Greg_Brown1 · 22 December 2008 23:10

Except for the ordering, it kind of sounds like a digraph.

-greg

···

On Mon, Dec 22, 2008 at 5:38 PM, Simon Chiang <simon.a.chiang@gmail.com> wrote:

o one
>
>-o two (fork of 1)
> >
`---o three (fork of 2)
   > >
   > > o four
   > > >
   > `-`-o five (merge of 3,4)
   > >
   `-----`-o six (merge of 2,5)

The whole thing is ordered in the sense that n-1 logically occurs
before n. Kinda reminiscent of git, but I'm using this as a kind of
audit of how values progress though an analysis.

--
Technical Blaag at: http://blog.majesticseacreature.com
Non-tech stuff at: http://metametta.blogspot.com
"Ruby Best Practices" Book now in O'Reilly Roughcuts:
http://rubybestpractices.com

Gregory_Seidman · 22 December 2008 23:12

Unless there's something more complicated that I am missing, this is a
directed, acyclic graph, usually abbreviated as a DAG.

--Greg

···

On Tue, Dec 23, 2008 at 07:38:00AM +0900, Simon Chiang wrote:

I'm using a data structure that I'm sure has been implemented and
studied to death several times over... but I don't know it's name.
The structure is simple: any given node may have one or more previous
nodes. Nodes can be re-used, so you get structures like this:

  o one
  >
  >-o two (fork of 1)
  > >
  `---o three (fork of 2)
    > >
    > > o four
    > > >
    > `-`-o five (merge of 3,4)
    > >
    `-----`-o six (merge of 2,5)

The whole thing is ordered in the sense that n-1 logically occurs
before n.
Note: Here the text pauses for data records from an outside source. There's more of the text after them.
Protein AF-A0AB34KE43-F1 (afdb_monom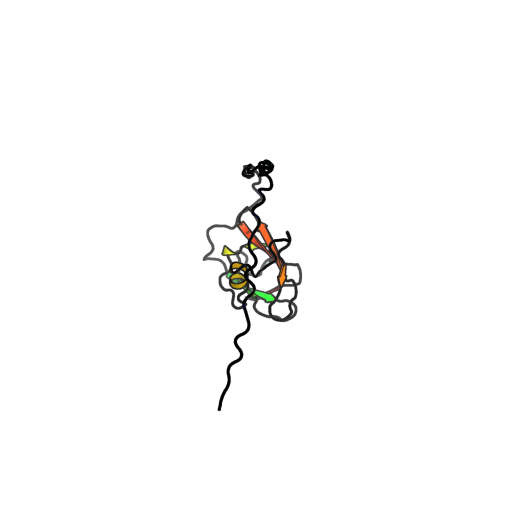er)

Foldseek 3Di:
DDDDDDDDDDDDDDDDDDDDDPPPPDPPPPPPVPPPPPPPPDPDDPDPPQVPFDKKFKAFLPPRDGQFIFGDRVAPPDDDQKGFPVRTPGGPQCQVVCVVVVNQADPPDPWRFGARPPPRDGQWTWDQDPNGTITGGDPPGIDIDD

Mean predicted aligned error: 15.26 Å

Solvent-accessible surface area (backbone atoms only — not comparable to full-atom values): 9587 Å² total; per-residue (Å²): 137,87,82,88,82,89,78,84,84,83,86,78,81,86,80,92,72,92,76,77,90,75,80,68,80,70,78,79,76,78,80,64,75,77,73,74,71,90,76,81,81,67,90,76,68,85,69,87,83,54,85,91,31,42,66,32,39,34,21,34,57,87,76,62,48,64,45,34,30,34,52,29,84,66,51,83,83,59,87,82,48,75,41,53,57,91,41,50,77,46,50,87,57,43,57,66,62,44,35,72,73,65,74,51,35,67,94,88,48,100,62,34,60,37,55,41,92,87,76,62,46,69,32,31,30,59,39,75,56,87,90,37,64,22,39,36,45,40,85,83,35,57,40,78,45,119

Structure (mmCIF, N/CA/C/O backbone):
data_AF-A0AB34KE43-F1
#
_entry.id   AF-A0AB34KE43-F1
#
loop_
_atom_site.group_PDB
_atom_site.id
_atom_site.type_symbol
_atom_site.label_atom_id
_atom_site.label_alt_id
_atom_site.label_comp_id
_atom_site.label_asym_id
_atom_site.label_entity_id
_atom_site.label_seq_id
_atom_site.pdbx_PDB_ins_code
_atom_site.Cartn_x
_atom_site.Cartn_y
_atom_site.Cartn_z
_atom_site.occupancy
_atom_site.B_iso_or_equiv
_atom_site.auth_seq_id
_atom_site.auth_comp_id
_atom_site.auth_asym_id
_atom_site.auth_atom_id
_atom_site.pdbx_PDB_model_num
ATOM 1 N N . MET A 1 1 ? -6.912 -69.211 20.826 1.00 44.16 1 MET A N 1
ATOM 2 C CA . MET A 1 1 ? -6.852 -70.584 20.285 1.00 44.16 1 MET A CA 1
ATOM 3 C C . MET A 1 1 ? -7.680 -70.593 19.012 1.00 44.16 1 MET A C 1
ATOM 5 O O . MET A 1 1 ? -8.892 -70.582 19.085 1.00 44.16 1 MET A O 1
ATOM 9 N N . LEU A 1 2 ? -7.042 -70.233 17.900 1.00 46.94 2 LEU A N 1
ATOM 10 C CA . LEU A 1 2 ? -6.700 -71.161 16.809 1.00 46.94 2 LEU A CA 1
ATOM 11 C C . LEU A 1 2 ? -7.830 -71.181 15.759 1.00 46.94 2 LEU A C 1
ATOM 13 O O . LEU A 1 2 ? -8.826 -71.860 15.947 1.00 46.94 2 LEU A O 1
ATOM 17 N N . LEU A 1 3 ? -7.705 -70.425 14.669 1.00 50.34 3 LEU A N 1
ATOM 18 C CA . LEU A 1 3 ? -7.199 -70.955 13.398 1.00 50.34 3 LEU A CA 1
ATOM 19 C C . LEU A 1 3 ? -7.294 -69.893 12.297 1.00 50.34 3 LEU A C 1
ATOM 21 O O . LEU A 1 3 ? -8.283 -69.180 12.158 1.00 50.34 3 LEU A O 1
ATOM 25 N N . ALA A 1 4 ? -6.219 -69.824 11.524 1.00 53.84 4 ALA A N 1
ATOM 26 C CA . ALA A 1 4 ? -6.057 -69.020 10.332 1.00 53.84 4 ALA A CA 1
ATOM 27 C C . ALA A 1 4 ? -6.973 -69.495 9.192 1.00 53.84 4 ALA A C 1
ATOM 29 O O . ALA A 1 4 ? -7.133 -70.696 8.985 1.00 53.84 4 ALA A O 1
ATOM 30 N N . ALA A 1 5 ? -7.473 -68.553 8.393 1.00 57.31 5 ALA A N 1
ATOM 31 C CA . ALA A 1 5 ? -7.999 -68.823 7.060 1.00 57.31 5 ALA A CA 1
ATOM 32 C C . ALA A 1 5 ? -7.305 -67.888 6.059 1.00 57.31 5 ALA A C 1
ATOM 34 O O . ALA A 1 5 ? -7.690 -66.738 5.857 1.00 57.31 5 ALA A O 1
ATOM 35 N N . LEU A 1 6 ? -6.220 -68.410 5.489 1.00 61.03 6 LEU A N 1
ATOM 36 C CA . LEU A 1 6 ? -5.547 -67.921 4.290 1.00 61.03 6 LEU A CA 1
ATOM 37 C C . LEU A 1 6 ? -6.466 -68.154 3.086 1.00 61.03 6 LEU A C 1
ATOM 39 O O . LEU A 1 6 ? -6.678 -69.303 2.716 1.00 61.03 6 LEU A O 1
ATOM 43 N N . LEU A 1 7 ? -6.967 -67.095 2.451 1.00 58.97 7 LEU A N 1
ATOM 44 C CA . LEU A 1 7 ? -7.529 -67.146 1.096 1.00 58.97 7 LEU A CA 1
ATOM 45 C C . LEU A 1 7 ? -7.055 -65.884 0.363 1.00 58.97 7 LEU A C 1
ATOM 47 O O . LEU A 1 7 ? -7.436 -64.768 0.691 1.00 58.97 7 LEU A O 1
ATOM 51 N N . ALA A 1 8 ? -5.986 -66.027 -0.416 1.00 58.28 8 ALA A N 1
ATOM 52 C CA . ALA A 1 8 ? -6.045 -66.193 -1.869 1.00 58.28 8 ALA A CA 1
ATOM 53 C C . ALA A 1 8 ? -6.043 -64.831 -2.582 1.00 58.28 8 ALA A C 1
ATOM 55 O O . ALA A 1 8 ? -7.072 -64.214 -2.835 1.00 58.28 8 ALA A O 1
ATOM 56 N N . VAL A 1 9 ? -4.827 -64.380 -2.892 1.00 58.50 9 VAL A N 1
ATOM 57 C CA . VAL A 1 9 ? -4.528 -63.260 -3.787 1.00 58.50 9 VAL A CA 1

Kinda reminiscent of git, but I'm using this as a kind of
audit of how values progress though an analysis.

Any ideas? Thanks.

Tom_Cloyd2 · 22 December 2008 23:22

Gregory Brown wrote:

o one
>
>-o two (fork of 1)
> >
`---o three (fork of 2)
   > >
   > > o four
   > > >
   > `-`-o five (merge of 3,4)
   > >
   `-----`-o six (merge of 2,5)

The whole thing is ordered in the sense that n-1 logically occurs
before n. Kinda reminiscent of git, but I'm using this as a kind of
audit of how values progress though an analysis.

Except for the ordering, it kind of sounds like a digraph.

Directed graph - Wikipedia

-greg

I believe a directed graph could be a fair match, but somehow it misses the essence of it, which is that any node can connect to any other, and more importantly that what it's connecting to can be a GROUP of nodes rather than just one. This sort of thing is critical to the function of brains.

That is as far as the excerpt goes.